The Marshall Street Armory (also known as the Lansing Artillery Michigan National Guard Armory) is a former armory for the Michigan National Guard. It was listed on the National Register of Historic Places in 2010.

==History==
The first military unit in Lansing was founded in 1876, and in 1878 the group changed their name to the "Governor's Guards." A second unit, Battery A, First Field Artillery, was organized in 1905. Armories for these early units were likely rented structures. In 1920, the Michigan National Guard was reorganized, and the Lansing unit renamed the 119th Field Artillery, 32nd Division. A riding hall was constructed for the unit in 1922, and in 1923 the state legislature appropriated the money to construct an armory. This armory constructed in 1924 from a design by state architect Lynn W. Fry.

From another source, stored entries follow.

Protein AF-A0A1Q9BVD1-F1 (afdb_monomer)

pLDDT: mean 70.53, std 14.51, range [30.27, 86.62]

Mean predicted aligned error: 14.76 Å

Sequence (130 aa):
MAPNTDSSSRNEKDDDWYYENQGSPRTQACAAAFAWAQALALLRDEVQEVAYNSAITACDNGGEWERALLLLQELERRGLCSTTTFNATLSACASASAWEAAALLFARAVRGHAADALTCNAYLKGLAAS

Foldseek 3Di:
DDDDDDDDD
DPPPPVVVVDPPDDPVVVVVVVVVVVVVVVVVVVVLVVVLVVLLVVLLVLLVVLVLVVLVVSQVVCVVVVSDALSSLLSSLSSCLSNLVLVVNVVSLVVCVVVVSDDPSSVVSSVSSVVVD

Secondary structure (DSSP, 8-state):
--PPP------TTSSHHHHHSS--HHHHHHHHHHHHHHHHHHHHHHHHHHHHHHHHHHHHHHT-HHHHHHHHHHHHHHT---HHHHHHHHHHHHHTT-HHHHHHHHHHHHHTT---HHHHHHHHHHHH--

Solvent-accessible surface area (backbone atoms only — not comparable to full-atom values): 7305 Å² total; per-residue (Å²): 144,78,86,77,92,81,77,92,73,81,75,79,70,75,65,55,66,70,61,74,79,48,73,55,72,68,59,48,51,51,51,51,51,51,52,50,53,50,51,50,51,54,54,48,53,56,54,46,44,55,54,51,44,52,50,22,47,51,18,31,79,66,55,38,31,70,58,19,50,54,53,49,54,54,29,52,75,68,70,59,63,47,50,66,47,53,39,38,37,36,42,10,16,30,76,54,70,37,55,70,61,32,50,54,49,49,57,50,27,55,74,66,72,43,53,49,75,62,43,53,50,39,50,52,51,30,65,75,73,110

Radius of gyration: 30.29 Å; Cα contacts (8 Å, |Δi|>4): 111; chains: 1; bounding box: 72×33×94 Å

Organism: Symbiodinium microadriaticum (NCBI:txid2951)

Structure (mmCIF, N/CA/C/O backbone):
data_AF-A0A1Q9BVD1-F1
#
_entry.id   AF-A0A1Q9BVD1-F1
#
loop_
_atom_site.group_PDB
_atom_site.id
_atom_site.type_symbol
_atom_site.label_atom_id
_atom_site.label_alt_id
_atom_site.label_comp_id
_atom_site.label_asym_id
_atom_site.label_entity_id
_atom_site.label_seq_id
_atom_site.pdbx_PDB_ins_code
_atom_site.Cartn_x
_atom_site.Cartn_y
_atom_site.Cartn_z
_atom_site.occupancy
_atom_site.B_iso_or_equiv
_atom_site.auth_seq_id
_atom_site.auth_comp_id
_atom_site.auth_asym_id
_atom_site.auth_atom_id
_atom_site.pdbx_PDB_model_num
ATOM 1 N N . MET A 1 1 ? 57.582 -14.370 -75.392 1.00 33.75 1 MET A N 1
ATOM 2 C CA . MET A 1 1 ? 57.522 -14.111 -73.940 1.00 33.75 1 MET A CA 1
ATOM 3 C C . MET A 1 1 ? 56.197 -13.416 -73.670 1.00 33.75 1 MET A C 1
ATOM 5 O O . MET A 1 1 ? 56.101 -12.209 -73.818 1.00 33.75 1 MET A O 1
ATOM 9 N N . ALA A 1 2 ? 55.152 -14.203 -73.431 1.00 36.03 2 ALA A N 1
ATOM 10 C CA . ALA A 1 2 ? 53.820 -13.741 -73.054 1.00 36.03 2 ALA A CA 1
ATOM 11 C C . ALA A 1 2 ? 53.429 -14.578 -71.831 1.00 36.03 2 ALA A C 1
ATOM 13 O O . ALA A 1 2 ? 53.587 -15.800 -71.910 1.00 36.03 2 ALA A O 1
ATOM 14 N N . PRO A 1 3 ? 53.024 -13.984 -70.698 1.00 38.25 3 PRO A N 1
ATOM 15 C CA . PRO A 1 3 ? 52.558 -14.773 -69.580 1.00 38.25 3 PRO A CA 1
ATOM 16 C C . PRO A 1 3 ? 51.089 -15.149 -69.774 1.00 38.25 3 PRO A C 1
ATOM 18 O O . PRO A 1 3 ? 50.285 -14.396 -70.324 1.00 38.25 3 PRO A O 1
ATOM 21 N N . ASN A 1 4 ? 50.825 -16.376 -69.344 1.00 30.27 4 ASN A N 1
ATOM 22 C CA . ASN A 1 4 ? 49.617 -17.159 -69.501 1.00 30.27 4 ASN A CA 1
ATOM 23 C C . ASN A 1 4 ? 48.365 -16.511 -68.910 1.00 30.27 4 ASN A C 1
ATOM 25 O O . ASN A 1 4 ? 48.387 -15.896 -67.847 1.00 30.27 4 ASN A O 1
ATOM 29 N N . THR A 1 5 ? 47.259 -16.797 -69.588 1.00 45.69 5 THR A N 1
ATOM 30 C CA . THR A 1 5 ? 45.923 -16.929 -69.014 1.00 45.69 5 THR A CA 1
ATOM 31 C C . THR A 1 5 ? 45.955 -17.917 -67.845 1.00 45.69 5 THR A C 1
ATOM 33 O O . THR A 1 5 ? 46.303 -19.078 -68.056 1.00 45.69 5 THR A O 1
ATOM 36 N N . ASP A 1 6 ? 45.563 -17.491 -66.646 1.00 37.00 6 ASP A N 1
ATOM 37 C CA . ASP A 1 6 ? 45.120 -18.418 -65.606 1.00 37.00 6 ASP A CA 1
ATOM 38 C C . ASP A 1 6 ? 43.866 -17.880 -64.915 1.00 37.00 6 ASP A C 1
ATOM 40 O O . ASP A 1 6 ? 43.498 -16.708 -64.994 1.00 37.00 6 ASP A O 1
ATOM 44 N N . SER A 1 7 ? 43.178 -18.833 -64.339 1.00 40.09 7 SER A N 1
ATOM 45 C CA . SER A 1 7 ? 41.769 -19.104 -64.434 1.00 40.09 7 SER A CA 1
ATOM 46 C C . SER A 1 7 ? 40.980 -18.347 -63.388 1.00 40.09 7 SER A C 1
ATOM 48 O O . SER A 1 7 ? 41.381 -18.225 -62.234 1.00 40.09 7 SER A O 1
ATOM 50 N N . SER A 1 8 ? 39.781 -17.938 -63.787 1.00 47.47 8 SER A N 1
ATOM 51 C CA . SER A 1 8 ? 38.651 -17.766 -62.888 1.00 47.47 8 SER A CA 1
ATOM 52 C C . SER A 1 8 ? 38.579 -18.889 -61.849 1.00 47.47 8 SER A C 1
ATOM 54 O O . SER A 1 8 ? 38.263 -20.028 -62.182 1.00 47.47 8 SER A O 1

During the 1920s and 1930s, the armory was used for social events such as weddings, boxing matches and community gatherings. The building was renovated in 1941, and put to use during wartime. After the close of World War II, the building was again used for community events. In 2005, the Michigan National Guard was reorganized, and the Lansing unit moved to Charlotte, Michigan. The armory was sold to a private developer. It was renovated, and reopened in 2012 to house non-profit organizations.

==Description==
The Marshall Street Armory is a rectangular two-story, red-brick, Tudor Revival structure with a raised basement and limestone trim. The front facade is symmetrical and seven bays wide, with a projecting entrance bay located in the center bay. The entrance is through a set of three doors with arched top transoms, located within a stone Tudor arch containing a carved stone eagle. Above are three single windows topped by a large stone band and stone trim along the top of the wall. On either side of the entrance bay are heavy brick piers. The three bays on each side are separated by brick piers, each bay has pairs of windows on each floor. The wide stone band continues through these bays, and contains blind arches above the windows. The entire wall is topped by a brick parapet wall.

The building is three bays deep, with similar treatments on the side bays. The rear of the building is seven bays long, and is divided into three sections. The center section is not quite two stories tall above the basement, while the side sections are a single story. One side has a lower ground level and an access into the lower level of the building.